Saved data entries:
=== Section Start ===

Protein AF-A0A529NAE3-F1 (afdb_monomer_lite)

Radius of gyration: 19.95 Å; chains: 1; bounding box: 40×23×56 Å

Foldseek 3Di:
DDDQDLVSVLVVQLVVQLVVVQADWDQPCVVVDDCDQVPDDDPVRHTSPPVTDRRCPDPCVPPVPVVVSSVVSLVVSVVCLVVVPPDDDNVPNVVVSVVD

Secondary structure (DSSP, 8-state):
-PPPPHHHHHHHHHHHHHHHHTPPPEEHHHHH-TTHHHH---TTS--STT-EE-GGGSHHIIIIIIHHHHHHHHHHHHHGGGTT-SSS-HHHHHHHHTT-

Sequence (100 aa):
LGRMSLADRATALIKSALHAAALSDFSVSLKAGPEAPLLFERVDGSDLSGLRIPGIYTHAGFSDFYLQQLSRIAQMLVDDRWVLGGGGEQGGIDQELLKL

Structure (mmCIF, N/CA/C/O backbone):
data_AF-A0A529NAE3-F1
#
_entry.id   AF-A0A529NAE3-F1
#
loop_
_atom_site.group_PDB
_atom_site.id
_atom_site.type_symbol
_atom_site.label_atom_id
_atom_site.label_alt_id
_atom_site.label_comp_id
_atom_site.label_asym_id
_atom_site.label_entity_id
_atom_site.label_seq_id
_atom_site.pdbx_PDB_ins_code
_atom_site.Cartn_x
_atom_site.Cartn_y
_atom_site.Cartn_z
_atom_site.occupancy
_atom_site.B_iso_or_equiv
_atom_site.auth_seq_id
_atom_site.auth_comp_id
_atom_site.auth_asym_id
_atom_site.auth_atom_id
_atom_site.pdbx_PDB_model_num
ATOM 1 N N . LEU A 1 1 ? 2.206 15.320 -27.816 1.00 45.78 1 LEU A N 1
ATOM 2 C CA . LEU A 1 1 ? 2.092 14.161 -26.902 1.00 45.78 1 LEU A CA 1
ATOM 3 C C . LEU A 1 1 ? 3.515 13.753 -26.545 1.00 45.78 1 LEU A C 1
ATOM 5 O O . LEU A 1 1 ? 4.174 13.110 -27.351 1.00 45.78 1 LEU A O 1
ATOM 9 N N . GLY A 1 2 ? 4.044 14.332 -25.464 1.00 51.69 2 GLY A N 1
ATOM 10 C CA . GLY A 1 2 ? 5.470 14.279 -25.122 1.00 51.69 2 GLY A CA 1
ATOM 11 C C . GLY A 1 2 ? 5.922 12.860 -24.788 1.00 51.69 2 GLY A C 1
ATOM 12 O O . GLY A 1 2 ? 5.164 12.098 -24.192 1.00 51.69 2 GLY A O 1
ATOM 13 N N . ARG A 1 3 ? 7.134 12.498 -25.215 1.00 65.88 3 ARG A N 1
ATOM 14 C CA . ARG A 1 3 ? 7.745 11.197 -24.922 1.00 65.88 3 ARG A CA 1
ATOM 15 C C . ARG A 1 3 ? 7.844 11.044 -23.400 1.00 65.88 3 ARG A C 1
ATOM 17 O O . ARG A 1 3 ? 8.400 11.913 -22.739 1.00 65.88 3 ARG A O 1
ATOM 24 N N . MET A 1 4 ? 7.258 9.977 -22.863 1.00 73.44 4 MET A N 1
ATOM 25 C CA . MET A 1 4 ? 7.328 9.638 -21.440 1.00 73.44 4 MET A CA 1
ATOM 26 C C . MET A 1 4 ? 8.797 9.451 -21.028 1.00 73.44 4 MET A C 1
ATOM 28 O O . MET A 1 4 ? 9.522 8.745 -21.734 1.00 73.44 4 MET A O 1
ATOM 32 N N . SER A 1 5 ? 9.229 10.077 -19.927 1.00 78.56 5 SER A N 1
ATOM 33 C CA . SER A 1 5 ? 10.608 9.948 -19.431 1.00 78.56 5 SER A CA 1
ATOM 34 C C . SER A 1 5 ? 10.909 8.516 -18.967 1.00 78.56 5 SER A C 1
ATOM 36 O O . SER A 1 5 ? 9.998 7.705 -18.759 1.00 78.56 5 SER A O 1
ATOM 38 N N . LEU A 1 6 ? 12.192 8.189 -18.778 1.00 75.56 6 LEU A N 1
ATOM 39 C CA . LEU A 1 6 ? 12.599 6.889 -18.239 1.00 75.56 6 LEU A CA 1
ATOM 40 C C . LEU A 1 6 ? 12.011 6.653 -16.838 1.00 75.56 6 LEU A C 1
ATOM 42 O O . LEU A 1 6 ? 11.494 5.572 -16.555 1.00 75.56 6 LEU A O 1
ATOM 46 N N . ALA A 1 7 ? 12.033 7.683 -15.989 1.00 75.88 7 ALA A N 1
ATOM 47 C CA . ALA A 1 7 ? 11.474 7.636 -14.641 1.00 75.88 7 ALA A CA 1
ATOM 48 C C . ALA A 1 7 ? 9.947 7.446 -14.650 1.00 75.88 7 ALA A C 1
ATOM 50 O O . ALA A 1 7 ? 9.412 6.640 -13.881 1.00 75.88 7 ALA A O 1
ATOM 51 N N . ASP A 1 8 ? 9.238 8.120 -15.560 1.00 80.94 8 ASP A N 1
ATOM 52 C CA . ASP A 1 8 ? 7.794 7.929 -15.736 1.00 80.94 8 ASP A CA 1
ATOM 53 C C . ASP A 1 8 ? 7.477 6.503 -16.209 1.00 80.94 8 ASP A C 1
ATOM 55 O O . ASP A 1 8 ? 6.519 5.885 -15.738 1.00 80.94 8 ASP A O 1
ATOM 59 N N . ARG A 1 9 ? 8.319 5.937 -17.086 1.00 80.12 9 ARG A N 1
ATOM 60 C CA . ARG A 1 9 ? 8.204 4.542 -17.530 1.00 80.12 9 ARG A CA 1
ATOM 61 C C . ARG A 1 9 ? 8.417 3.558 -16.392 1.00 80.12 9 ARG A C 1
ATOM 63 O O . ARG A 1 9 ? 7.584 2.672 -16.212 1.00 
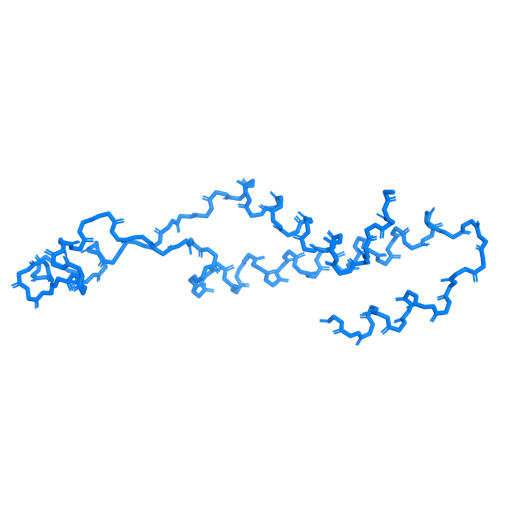80.12 9 ARG A O 1
ATOM 70 N N . ALA A 1 10 ? 9.486 3.725 -15.619 1.00 80.12 10 ALA A N 1
ATOM 71 C CA . ALA A 1 10 ? 9.760 2.898 -14.449 1.00 80.12 10 ALA A CA 1
ATOM 72 C C . ALA A 1 10 ? 8.580 2.943 -13.467 1.00 80.12 10 ALA A C 1
ATOM 74 O O . ALA A 1 10 ? 8.071 1.905 -13.046 1.00 80.12 10 ALA A O 1
ATOM 75 N N . THR A 1 11 ? 8.064 4.143 -13.192 1.00 82.12 11 THR A N 1
ATOM 76 C CA . THR A 1 11 ? 6.909 4.351 -12.312 1.00 82.12 11 THR A CA 1
ATOM 77 C C . THR A 1 11 ? 5.654 3.652 -12.838 1.00 82.12 11 THR A C 1
ATOM 79 O O . THR A 1 11 ? 4.939 3.007 -12.068 1.00 82.12 11 THR A O 1
ATOM 82 N N . ALA A 1 12 ? 5.369 3.748 -14.140 1.00 86.75 12 ALA A N 1
ATOM 83 C CA . ALA A 1 12 ? 4.228 3.078 -14.761 1.00 86.75 12 ALA A CA 1
ATOM 84 C C . ALA A 1 12 ? 4.338 1.545 -14.678 1.00 86.75 12 ALA A C 1
ATOM 86 O O . ALA A 1 12 ? 3.354 0.878 -14.350 1.00 86.75 12 ALA A O 1
ATOM 87 N N . LEU A 1 13 ? 5.534 0.994 -14.906 1.00 86.62 13 LEU A N 1
ATOM 88 C CA . LEU A 1 13 ? 5.803 -0.442 -14.788 1.00 86.62 13 LEU A CA 1
ATOM 89 C C . LEU A 1 13 ? 5.628 -0.933 -13.345 1.00 86.62 13 LEU A C 1
ATOM 91 O O . LEU A 1 13 ? 4.937 -1.926 -13.124 1.00 86.62 13 LEU A O 1
ATOM 95 N N . ILE A 1 14 ? 6.163 -0.203 -12.359 1.00 84.88 14 ILE A N 1
ATOM 96 C CA . ILE A 1 14 ? 5.985 -0.526 -10.935 1.00 84.88 14 ILE A CA 1
ATOM 97 C C . ILE A 1 14 ? 4.496 -0.507 -10.570 1.00 84.88 14 ILE A C 1
ATOM 99 O O . ILE A 1 14 ? 4.000 -1.451 -9.960 1.00 84.88 14 ILE A O 1
ATOM 103 N N . LYS A 1 15 ? 3.751 0.532 -10.973 1.00 85.75 15 LYS A N 1
ATOM 104 C CA . LYS A 1 15 ? 2.304 0.638 -10.706 1.00 85.75 15 LYS A CA 1
ATOM 105 C C . LYS A 1 15 ? 1.508 -0.513 -11.322 1.00 85.75 15 LYS A C 1
ATOM 107 O O . LYS A 1 15 ? 0.605 -1.040 -10.677 1.00 85.75 15 LYS A O 1
ATOM 112 N N . SER A 1 16 ? 1.847 -0.920 -12.545 1.00 87.12 16 SER A N 1
ATOM 113 C CA . SER A 1 16 ? 1.216 -2.067 -13.203 1.00 87.12 16 SER A CA 1
ATOM 114 C C . SER A 1 16 ? 1.501 -3.375 -12.457 1.00 87.12 16 SER A C 1
ATOM 116 O O . SER A 1 16 ? 0.568 -4.124 -12.163 1.00 87.12 16 SER A O 1
ATOM 118 N N . ALA A 1 17 ? 2.758 -3.610 -12.068 1.00 85.31 17 ALA A N 1
ATOM 119 C CA . ALA A 1 17 ? 3.146 -4.783 -11.289 1.00 85.31 17 ALA A CA 1
ATOM 120 C C . ALA A 1 17 ? 2.448 -4.824 -9.919 1.00 85.31 17 ALA A C 1
ATOM 122 O O . ALA A 1 17 ? 1.994 -5.884 -9.493 1.00 85.31 17 ALA A O 1
ATOM 123 N N . LEU A 1 18 ? 2.304 -3.673 -9.252 1.00 84.00 18 LEU A N 1
ATOM 124 C CA . LEU A 1 18 ? 1.577 -3.555 -7.985 1.00 84.00 18 LEU A CA 1
ATOM 125 C C . LEU A 1 18 ? 0.111 -3.960 -8.112 1.00 84.00 18 LEU A C 1
ATOM 127 O O . LEU A 1 18 ? -0.400 -4.681 -7.257 1.00 84.00 18 LEU A O 1
ATOM 131 N N . HIS A 1 19 ? -0.554 -3.516 -9.179 1.00 83.81 19 HIS A N 1
ATOM 132 C CA . HIS A 1 19 ? -1.945 -3.877 -9.429 1.00 83.81 19 HIS A CA 1
ATOM 133 C C . HIS A 1 19 ? -2.106 -5.389 -9.641 1.00 83.81 19 HIS A C 1
ATOM 135 O O . HIS A 1 19 ? -3.026 -5.991 -9.096 1.00 83.81 19 HIS A O 1
ATOM 141 N N . ALA A 1 20 ? -1.178 -6.013 -10.374 1.00 83.12 20 ALA A N 1
ATOM 142 C CA . ALA A 1 20 ? -1.194 -7.454 -10.623 1.00 83.12 20 ALA A CA 1
ATOM 143 C C . ALA A 1 20 ? -0.887 -8.293 -9.369 1.00 83.12 20 ALA A C 1
ATOM 145 O O . ALA A 1 20 ? -1.417 -9.390 -9.217 1.00 83.12 20 ALA A O 1
ATOM 146 N N . ALA A 1 21 ? -0.037 -7.788 -8.472 1.00 84.69 21 ALA A N 1
ATOM 147 C CA . ALA A 1 21 ? 0.398 -8.513 -7.282 1.00 84.69 21 ALA A CA 1
ATOM 148 C C . ALA A 1 21 ? -0.684 -8.656 -6.206 1.00 84.69 21 ALA A C 1
ATOM 150 O O . ALA A 1 21 ? -0.557 -9.532 -5.353 1.00 84.69 21 ALA A O 1
ATOM 151 N N . ALA A 1 22 ? -1.712 -7.797 -6.229 1.00 85.44 22 ALA A N 1
ATOM 152 C CA . ALA A 1 22 ? -2.838 -7.824 -5.294 1.00 85.44 22 ALA A CA 1
ATOM 153 C C . ALA A 1 22 ? -2.396 -8.025 -3.828 1.00 85.44 22 ALA A C 1
ATOM 155 O O . ALA A 1 22 ? -2.935 -8.864 -3.102 1.00 85.44 22 ALA A O 1
ATOM 156 N N . LEU A 1 23 ? -1.369 -7.273 -3.409 1.00 90.19 23 LEU A N 1
ATOM 157 C CA . LEU A 1 23 ? -0.812 -7.373 -2.061 1.00 90.19 23 LEU A CA 1
ATOM 158 C C . LEU A 1 23 ? -1.917 -7.152 -1.028 1.00 90.19 23 LEU A C 1
ATOM 160 O O . LEU A 1 23 ? -2.711 -6.221 -1.145 1.00 90.19 23 LEU A O 1
ATOM 164 N N . SER A 1 24 ? -1.953 -8.004 -0.005 1.00 91.56 24 SER A N 1
ATOM 165 C CA . SER A 1 24 ? -2.958 -7.885 1.048 1.00 91.56 24 SER A CA 1
ATOM 166 C C . SER A 1 24 ? -2.773 -6.584 1.821 1.00 91.56 24 SER A C 1
ATOM 168 O O . SER A 1 24 ? -1.698 -6.318 2.361 1.00 91.56 24 SER A O 1
ATOM 170 N N . ASP A 1 25 ? -3.840 -5.798 1.902 1.00 93.81 25 ASP A N 1
ATOM 171 C CA . ASP A 1 25 ? -3.849 -4.576 2.695 1.00 93.81 25 ASP A CA 1
ATOM 172 C C . ASP A 1 25 ? -3.695 -4.867 4.187 1.00 93.81 25 ASP A C 1
ATOM 174 O O . ASP A 1 25 ? -4.226 -5.840 4.733 1.00 93.81 25 ASP A O 1
ATOM 178 N N . PHE A 1 26 ? -3.024 -3.954 4.876 1.00 94.50 26 PHE A N 1
ATOM 179 C CA . PHE A 1 26 ? -2.930 -3.966 6.322 1.00 94.50 26 PHE A CA 1
ATOM 180 C C . PHE A 1 26 ? -4.180 -3.326 6.926 1.00 94.50 26 PHE A C 1
ATOM 182 O O . PHE A 1 26 ? -4.436 -2.137 6.746 1.00 94.50 26 PHE A O 1
ATOM 189 N N . SER A 1 27 ? -4.958 -4.111 7.669 1.00 93.56 27 SER A N 1
ATOM 190 C CA . SER A 1 27 ? -6.099 -3.609 8.436 1.00 93.56 27 SER A CA 1
ATOM 191 C C . SER A 1 27 ? -5.659 -3.189 9.833 1.00 93.56 27 SER A C 1
ATOM 193 O O . SER A 1 27 ? -5.181 -4.013 10.614 1.00 93.56 27 SER A O 1
ATOM 195 N N . VAL A 1 28 ? -5.872 -1.912 10.157 1.00 91.88 28 VAL A N 1
ATOM 196 C CA . VAL A 1 28 ? -5.513 -1.359 11.470 1.00 91.88 28 VAL A CA 1
ATOM 197 C C . VAL A 1 28 ? -6.361 -1.994 12.572 1.00 91.88 28 VAL A C 1
ATOM 199 O O . VAL A 1 28 ? -5.809 -2.472 13.560 1.00 91.88 28 VAL A O 1
ATOM 202 N N . SER A 1 29 ? -7.679 -2.092 12.377 1.00 91.94 29 SER A N 1
ATOM 203 C CA . SER A 1 29 ? -8.594 -2.689 13.358 1.00 91.94 29 SER A CA 1
ATOM 204 C C . SER A 1 29 ? -8.293 -4.164 13.648 1.00 91.94 29 SER A C 1
ATOM 206 O O . SER A 1 29 ? -8.332 -4.574 14.802 1.00 91.94 29 SER A O 1
ATOM 208 N N . LEU A 1 30 ? -7.927 -4.959 12.634 1.00 91.69 30 LEU A N 1
ATOM 209 C CA . LEU A 1 30 ? -7.569 -6.370 12.835 1.00 91.69 30 LEU A CA 1
ATOM 210 C C . LEU A 1 30 ? -6.234 -6.548 13.571 1.00 91.69 30 LEU A C 1
ATOM 212 O O . LEU A 1 30 ? -6.043 -7.546 14.262 1.00 91.69 30 LEU A O 1
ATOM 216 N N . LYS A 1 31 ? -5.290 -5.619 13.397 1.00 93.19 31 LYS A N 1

=== Section End ===

**Try it:**
Look back at the data above. Transcribe exactly the lines starting at the line that contains "ATOM 153 C C" and ending at the line that contains "ATOM 189 N N".

**Result for this task:**
ATOM 153 C C . ALA A 1 22 ? -2.396 -8.025 -3.828 1.00 85.44 22 ALA A C 1
ATOM 155 O O . ALA A 1 22 ? -2.935 -8.864 -3.102 1.00 85.44 22 ALA A O 1
ATOM 156 N N . LEU A 1 23 ? -1.369 -7.273 -3.409 1.00 90.19 23 LEU A N 1
ATOM 157 C CA . LEU A 1 23 ? -0.812 -7.373 -2.061 1.00 90.19 23 LEU A CA 1
ATOM 158 C C . LEU A 1 23 ? -1.917 -7.152 -1.028 1.00 90.19 23 LEU A C 1
ATOM 160 O O . LEU A 1 23 ? -2.711 -6.221 -1.145 1.00 90.19 23 LEU A O 1
ATOM 164 N N . SER A 1 24 ? -1.953 -8.004 -0.005 1.00 91.56 24 SER A N 1
ATOM 165 C CA . SER A 1 24 ? -2.958 -7.885 1.048 1.00 91.56 24 SER A CA 1
ATOM 166 C C . SER A 1 24 ? -2.773 -6.584 1.821 1.00 91.56 24 SER A C 1
ATOM 168 O O . SER A 1 24 ? -1.698 -6.318 2.361 1.00 91.56 24 SER A O 1
ATOM 170 N N . ASP A 1 25 ? -3.840 -5.798 1.902 1.00 93.81 25 ASP A N 1
ATOM 171 C CA . ASP A 1 25 ? -3.849 -4.576 2.695 1.00 93.81 25 ASP A CA 1
ATOM 172 C C . ASP A 1 25 ? -3.695 -4.867 4.187 1.00 93.81 25 ASP A C 1
ATOM 174 O O . ASP A 1 25 ? -4.226 -5.840 4.733 1.00 93.81 25 ASP A O 1
ATOM 178 N N . PHE A 1 26 ? -3.024 -3.954 4.876 1.00 94.50 26 PHE A N 1
ATOM 179 C CA . PHE A 1 26 ? -2.930 -3.966 6.322 1.00 94.50 26 PHE A CA 1
ATOM 180 C C . PHE A 1 26 ? -4.180 -3.326 6.926 1.00 94.50 26 PHE A C 1
ATOM 182 O O . PHE A 1 26 ? -4.436 -2.137 6.746 1.00 94.50 26 PHE A O 1
ATOM 189 N N . SER A 1 27 ? -4.958 -4.111 7.669 1.00 93.56 27 SER A N 1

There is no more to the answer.